Abstract

Apoptosis appears to play an important role in the pathogenesis of hypertrophic cardiomyopathy (HCM). We have previously reported 3 HCM patients carrying the E334K MYBPC3, and that heterologous expression of E334K cMyBPC in cultured cells induced apoptosis. The purpose of this study was to identify pharmacological agents that would inhibit apoptosis in HL-1 cardiomyocytes expressing E334K cMyBPC. E334K cMyBPC expression in cells increased levels of pro-apoptosis (p53, Bax and cytochrome c) and decreased levels of anti-apoptosis (Bcl-2 and Bcl-XL). While the beta blocker carvedilol (1 μM) normalized the level of p53 and Bcl-2 and the calcium channel blocker (CCB) bepridil (0.5 μM) normalized that of Bcl-2, both the CCB azelnidipine (1 μM) and the angiotensin receptor blocker (ARB) olmesartan (10 μM) normalized those of p53, Bax, cytochrome c, and Bcl-XL. Among those proteins, cytochrome c was the one which showed the highest degree of change.

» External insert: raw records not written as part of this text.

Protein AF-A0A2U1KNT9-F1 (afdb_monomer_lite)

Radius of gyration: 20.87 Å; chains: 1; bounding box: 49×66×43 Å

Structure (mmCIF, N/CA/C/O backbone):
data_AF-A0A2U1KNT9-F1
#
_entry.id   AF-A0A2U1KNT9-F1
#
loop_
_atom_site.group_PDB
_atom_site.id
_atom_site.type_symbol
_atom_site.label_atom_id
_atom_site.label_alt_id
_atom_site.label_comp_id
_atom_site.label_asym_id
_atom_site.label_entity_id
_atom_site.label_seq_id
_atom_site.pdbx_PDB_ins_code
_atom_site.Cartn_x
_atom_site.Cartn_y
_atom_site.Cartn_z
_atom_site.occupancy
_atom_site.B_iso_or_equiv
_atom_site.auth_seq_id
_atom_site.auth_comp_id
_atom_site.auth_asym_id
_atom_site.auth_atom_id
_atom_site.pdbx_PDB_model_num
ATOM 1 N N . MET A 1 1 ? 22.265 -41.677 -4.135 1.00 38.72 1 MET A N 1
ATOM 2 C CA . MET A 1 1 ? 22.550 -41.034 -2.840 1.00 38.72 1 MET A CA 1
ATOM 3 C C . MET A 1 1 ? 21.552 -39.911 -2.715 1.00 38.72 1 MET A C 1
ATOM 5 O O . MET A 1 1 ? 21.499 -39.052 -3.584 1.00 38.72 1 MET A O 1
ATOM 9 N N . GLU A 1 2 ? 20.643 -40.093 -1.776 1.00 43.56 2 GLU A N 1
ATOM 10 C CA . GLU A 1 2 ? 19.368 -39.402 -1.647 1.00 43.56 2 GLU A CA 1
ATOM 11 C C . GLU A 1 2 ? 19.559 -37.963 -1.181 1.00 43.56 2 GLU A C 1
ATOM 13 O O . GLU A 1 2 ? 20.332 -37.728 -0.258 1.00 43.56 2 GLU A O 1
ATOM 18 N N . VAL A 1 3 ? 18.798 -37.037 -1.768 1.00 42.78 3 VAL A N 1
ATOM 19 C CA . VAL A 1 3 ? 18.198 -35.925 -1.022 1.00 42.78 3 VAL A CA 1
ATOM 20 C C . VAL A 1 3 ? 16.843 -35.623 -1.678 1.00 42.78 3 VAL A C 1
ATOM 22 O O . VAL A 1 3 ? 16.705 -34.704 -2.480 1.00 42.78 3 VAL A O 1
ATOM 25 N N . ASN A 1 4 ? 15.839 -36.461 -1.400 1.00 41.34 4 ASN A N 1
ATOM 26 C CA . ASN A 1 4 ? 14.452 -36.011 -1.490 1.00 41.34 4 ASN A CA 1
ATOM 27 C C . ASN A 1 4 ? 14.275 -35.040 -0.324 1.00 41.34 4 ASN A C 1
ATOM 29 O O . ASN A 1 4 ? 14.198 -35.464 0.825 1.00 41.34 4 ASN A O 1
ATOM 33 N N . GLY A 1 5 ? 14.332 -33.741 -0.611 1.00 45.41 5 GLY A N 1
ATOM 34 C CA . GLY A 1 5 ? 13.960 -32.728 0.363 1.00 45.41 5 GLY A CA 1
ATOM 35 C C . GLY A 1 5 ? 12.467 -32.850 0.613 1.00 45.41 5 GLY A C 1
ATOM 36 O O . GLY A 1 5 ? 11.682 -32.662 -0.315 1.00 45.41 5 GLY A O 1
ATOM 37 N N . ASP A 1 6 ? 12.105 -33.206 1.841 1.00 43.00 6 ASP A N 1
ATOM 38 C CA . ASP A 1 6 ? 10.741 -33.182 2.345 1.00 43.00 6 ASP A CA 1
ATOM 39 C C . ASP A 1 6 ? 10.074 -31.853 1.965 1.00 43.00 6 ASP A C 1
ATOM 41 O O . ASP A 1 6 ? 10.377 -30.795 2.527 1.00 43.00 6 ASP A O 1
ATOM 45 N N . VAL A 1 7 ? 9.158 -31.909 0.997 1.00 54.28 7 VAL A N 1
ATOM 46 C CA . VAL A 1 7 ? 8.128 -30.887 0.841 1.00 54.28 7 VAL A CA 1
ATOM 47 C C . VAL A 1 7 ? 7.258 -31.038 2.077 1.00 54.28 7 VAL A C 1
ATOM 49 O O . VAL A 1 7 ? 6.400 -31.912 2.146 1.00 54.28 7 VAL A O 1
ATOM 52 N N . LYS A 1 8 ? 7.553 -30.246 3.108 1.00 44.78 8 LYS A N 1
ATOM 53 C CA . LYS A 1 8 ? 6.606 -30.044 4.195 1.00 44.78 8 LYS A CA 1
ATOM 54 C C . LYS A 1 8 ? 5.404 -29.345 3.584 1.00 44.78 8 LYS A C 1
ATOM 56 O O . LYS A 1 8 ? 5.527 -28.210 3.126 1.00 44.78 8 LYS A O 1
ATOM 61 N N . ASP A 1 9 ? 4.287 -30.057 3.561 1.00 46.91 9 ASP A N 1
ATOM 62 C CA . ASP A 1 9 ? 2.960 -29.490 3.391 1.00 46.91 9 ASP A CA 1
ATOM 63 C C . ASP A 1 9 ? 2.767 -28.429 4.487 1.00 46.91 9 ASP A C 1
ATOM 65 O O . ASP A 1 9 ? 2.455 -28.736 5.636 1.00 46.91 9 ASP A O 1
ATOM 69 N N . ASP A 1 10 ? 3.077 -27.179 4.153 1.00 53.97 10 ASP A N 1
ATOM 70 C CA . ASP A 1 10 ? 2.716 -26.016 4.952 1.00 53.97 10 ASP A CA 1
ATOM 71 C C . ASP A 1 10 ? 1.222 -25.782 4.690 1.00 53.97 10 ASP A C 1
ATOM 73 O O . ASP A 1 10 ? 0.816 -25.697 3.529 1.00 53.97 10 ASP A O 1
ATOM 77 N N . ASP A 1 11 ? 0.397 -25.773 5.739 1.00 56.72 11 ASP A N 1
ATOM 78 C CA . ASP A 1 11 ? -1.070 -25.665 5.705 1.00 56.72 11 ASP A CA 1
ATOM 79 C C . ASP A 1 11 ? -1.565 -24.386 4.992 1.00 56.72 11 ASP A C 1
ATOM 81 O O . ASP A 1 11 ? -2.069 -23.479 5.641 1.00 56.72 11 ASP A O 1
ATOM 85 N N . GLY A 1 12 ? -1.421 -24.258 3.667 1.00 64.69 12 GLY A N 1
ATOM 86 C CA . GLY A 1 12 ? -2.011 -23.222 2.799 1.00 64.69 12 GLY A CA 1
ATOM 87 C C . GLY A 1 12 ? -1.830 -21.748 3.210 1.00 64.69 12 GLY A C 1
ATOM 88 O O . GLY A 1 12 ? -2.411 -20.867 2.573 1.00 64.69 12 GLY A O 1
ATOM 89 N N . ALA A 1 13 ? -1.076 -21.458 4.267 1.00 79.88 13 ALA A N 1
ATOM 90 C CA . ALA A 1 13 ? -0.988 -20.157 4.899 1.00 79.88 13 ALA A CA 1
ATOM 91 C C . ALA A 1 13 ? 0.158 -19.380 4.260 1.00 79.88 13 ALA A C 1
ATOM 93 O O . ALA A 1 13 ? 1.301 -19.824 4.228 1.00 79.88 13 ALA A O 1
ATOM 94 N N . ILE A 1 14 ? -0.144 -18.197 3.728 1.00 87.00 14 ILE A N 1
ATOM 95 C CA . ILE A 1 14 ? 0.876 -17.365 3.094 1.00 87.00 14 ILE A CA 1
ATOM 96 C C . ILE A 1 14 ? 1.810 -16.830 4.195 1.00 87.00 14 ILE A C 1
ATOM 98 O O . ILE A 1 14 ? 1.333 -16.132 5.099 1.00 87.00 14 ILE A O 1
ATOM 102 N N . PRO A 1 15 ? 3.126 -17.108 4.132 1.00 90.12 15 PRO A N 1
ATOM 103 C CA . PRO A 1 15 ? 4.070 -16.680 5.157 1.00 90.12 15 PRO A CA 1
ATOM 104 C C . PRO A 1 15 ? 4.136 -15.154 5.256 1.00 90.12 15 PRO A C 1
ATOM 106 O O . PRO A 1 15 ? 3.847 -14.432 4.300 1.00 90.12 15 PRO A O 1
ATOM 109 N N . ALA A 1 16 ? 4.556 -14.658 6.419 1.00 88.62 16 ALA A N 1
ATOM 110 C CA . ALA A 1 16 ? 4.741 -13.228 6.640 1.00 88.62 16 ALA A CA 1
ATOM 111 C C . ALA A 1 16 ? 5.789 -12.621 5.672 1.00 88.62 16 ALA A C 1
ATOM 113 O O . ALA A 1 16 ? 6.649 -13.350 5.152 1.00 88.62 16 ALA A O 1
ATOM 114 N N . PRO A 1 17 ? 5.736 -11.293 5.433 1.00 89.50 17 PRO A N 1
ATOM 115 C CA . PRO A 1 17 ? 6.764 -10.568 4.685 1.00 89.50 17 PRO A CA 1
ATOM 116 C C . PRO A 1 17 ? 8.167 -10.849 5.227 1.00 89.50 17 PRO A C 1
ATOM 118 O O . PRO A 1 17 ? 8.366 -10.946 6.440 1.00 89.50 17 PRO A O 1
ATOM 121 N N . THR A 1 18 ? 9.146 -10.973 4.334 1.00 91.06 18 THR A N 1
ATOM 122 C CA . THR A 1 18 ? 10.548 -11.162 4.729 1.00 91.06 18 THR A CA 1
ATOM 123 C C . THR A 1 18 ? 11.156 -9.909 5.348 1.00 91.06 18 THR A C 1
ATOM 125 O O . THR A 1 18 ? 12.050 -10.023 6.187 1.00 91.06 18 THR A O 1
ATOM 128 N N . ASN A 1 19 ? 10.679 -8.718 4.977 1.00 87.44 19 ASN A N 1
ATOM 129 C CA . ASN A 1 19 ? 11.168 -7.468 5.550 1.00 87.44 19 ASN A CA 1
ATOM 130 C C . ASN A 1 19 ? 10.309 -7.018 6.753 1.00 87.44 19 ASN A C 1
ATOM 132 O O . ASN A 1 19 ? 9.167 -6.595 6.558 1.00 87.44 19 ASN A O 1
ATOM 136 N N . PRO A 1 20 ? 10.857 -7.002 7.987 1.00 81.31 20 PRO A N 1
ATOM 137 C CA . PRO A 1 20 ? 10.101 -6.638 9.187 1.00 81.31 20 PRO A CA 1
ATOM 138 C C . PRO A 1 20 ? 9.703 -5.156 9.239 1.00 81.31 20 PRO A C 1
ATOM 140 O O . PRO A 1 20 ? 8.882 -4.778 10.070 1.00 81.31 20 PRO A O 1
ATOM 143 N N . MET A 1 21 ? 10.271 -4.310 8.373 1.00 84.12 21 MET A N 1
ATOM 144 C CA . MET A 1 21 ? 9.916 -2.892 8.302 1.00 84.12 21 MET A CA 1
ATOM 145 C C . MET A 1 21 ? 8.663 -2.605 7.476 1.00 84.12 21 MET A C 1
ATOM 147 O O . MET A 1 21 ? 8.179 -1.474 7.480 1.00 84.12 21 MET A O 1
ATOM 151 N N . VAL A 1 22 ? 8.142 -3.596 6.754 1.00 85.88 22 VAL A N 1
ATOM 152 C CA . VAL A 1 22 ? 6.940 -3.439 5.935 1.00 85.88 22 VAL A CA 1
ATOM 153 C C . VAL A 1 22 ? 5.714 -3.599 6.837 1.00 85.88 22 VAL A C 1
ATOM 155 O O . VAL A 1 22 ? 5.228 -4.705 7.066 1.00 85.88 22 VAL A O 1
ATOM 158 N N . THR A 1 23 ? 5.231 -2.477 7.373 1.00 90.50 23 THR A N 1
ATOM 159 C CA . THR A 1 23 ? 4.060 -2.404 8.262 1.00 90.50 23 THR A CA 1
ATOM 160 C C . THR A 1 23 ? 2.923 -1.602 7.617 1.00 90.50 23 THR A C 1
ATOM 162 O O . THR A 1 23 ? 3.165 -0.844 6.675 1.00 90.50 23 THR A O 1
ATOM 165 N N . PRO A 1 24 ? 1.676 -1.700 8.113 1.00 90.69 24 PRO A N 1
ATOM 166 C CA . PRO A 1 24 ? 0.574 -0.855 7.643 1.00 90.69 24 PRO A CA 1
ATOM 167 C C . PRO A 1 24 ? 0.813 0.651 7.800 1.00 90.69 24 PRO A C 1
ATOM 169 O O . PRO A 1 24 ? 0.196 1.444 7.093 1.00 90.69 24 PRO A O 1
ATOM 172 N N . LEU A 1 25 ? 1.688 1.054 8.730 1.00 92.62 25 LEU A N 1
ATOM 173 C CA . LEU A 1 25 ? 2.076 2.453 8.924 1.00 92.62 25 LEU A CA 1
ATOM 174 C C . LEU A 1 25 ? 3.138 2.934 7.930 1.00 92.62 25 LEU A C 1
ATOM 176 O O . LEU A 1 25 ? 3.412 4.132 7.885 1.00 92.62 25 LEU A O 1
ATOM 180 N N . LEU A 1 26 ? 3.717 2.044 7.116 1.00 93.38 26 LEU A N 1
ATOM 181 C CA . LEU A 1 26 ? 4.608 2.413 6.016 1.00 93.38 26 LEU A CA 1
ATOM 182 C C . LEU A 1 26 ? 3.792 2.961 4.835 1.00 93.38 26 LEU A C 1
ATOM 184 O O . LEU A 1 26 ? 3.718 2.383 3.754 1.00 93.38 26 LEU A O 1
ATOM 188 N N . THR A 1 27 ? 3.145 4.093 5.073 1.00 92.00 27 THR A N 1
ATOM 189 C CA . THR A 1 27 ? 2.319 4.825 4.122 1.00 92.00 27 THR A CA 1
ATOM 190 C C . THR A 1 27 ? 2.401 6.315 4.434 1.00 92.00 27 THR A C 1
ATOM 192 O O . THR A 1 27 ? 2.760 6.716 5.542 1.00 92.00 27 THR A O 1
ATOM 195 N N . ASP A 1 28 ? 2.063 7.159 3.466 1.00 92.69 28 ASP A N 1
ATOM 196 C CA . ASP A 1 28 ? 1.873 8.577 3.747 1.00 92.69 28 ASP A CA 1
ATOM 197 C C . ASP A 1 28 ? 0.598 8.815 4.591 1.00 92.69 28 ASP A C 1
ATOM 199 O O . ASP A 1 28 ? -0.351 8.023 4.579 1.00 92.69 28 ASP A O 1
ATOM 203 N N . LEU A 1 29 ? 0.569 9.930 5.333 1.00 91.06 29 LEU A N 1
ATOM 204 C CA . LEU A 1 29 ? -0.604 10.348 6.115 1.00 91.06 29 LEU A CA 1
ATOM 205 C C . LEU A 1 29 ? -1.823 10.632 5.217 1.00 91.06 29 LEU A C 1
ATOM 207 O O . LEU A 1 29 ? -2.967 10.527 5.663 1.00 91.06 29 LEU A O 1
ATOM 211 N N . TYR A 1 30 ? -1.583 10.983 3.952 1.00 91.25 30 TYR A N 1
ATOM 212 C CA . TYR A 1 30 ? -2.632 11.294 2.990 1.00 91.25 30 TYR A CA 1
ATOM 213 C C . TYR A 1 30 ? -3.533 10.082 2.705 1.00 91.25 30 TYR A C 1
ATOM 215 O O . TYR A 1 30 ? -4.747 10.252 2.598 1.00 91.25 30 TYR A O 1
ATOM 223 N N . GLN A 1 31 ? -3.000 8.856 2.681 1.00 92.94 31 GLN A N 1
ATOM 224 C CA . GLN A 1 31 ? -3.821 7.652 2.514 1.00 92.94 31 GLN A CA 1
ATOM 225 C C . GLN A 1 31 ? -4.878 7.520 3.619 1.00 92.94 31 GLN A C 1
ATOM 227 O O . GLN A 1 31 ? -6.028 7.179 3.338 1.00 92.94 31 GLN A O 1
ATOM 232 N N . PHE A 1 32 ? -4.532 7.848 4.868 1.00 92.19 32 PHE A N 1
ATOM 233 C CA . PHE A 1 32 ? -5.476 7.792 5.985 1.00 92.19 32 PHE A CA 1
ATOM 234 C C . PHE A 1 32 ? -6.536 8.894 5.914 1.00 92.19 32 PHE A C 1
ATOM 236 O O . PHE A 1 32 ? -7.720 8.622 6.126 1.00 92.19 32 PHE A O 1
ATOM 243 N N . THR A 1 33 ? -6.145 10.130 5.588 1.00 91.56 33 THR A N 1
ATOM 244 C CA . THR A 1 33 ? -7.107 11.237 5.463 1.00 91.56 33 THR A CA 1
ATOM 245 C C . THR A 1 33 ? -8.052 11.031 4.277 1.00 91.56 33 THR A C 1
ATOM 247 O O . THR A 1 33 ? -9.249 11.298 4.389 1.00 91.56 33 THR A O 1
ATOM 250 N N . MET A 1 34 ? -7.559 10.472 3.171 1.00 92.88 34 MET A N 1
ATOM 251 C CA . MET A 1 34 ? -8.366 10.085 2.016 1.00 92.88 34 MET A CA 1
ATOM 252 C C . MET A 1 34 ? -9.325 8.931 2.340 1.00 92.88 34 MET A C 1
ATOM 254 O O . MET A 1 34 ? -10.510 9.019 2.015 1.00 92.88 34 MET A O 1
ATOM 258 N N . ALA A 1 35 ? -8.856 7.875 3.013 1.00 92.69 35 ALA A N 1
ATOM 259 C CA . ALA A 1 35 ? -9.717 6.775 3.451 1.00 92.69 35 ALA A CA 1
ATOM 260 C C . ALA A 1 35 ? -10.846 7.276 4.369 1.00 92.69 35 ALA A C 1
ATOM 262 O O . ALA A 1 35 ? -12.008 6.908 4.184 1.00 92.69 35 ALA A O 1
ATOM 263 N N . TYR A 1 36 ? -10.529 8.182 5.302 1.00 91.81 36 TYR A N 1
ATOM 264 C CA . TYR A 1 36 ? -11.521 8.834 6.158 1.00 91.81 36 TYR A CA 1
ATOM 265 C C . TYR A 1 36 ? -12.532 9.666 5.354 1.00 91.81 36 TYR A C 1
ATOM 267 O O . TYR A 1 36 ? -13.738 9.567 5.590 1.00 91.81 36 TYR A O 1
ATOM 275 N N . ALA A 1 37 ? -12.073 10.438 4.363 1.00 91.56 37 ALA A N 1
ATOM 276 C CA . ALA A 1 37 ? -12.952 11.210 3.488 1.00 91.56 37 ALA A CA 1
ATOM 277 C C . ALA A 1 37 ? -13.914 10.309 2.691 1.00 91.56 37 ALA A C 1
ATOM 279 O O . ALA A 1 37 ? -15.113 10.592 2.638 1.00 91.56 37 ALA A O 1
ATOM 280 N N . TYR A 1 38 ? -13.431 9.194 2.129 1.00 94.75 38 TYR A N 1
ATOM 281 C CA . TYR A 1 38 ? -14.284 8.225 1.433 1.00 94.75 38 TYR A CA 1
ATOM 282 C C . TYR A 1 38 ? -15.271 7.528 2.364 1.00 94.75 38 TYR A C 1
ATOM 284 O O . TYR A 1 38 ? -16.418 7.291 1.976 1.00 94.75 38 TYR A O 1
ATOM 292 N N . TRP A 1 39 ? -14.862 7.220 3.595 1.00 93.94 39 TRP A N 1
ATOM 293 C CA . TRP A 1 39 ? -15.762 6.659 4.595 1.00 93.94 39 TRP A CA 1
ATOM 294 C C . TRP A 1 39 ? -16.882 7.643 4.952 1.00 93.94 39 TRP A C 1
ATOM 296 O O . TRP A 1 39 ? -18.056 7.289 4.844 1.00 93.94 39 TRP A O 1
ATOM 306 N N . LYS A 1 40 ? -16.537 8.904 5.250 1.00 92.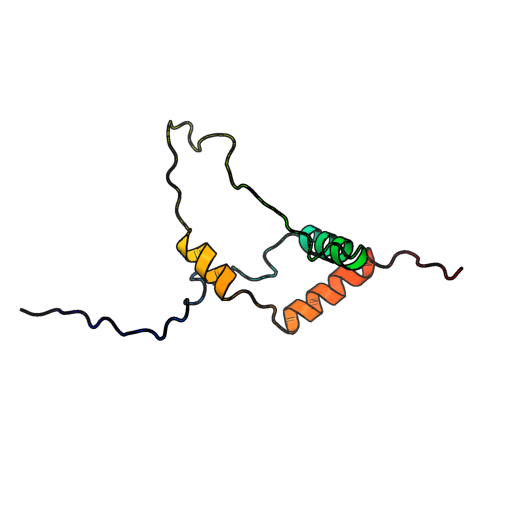00 40 LYS A N 1
ATOM 307 C CA . LYS A 1 40 ? -17.493 9.979 5.572 1.00 92.00 40 LYS A CA 1
ATOM 308 C C . LYS A 1 40 ? -18.443 10.300 4.414 1.00 92.00 40 LYS A C 1
ATOM 310 O O . LYS A 1 40 ? -19.600 10.633 4.647 1.00 92.00 40 LYS A O 1
ATOM 315 N N . ALA A 1 41 ? -17.975 10.176 3.173 1.00 93.69 41 ALA A N 1
ATOM 316 C CA . ALA A 1 41 ? -18.787 10.358 1.972 1.00 93.69 41 ALA A CA 1
ATOM 317 C C . ALA A 1 41 ? -19.625 9.120 1.587 1.00 93.69 41 ALA A C 1
ATOM 319 O O . ALA A 1 41 ? -20.347 9.173 0.595 1.00 93.69 41 ALA A O 1
ATOM 320 N N . GLY A 1 42 ? -19.518 8.000 2.318 1.00 95.25 42 GLY A N 1
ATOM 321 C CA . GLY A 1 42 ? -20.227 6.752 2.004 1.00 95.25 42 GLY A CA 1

Both azelnidipine (0.1 μM) and olmesartan (1 μM) reduced the level of cytochrome c by 40.2 ± 4.3% and 31.3 ± 5.1%, respectively. The CCB amlodipine and the ARB valsartan reduced it only by 19.1 ± 2.1% and 20.1 ± 5.2%, respectively. Flow cytometric analysis and annexin V staining showed that treatment of cells with azelnidipine (0.1 μM) plus olmesartan (0.3 μM) or that with amlodipine (0.1 μM) plus valsartan (0.3 μM) reduced the number of apoptotic cells by 35.8 ± 10.5% and 18.4 ± 3.2%, respectively. Azelnidipine plus olmesartan or amlodipine plus valsartan inhibited apoptosis of HL-1 cells expressing E334K cMyBPC, and the former combination was more effective than the latter.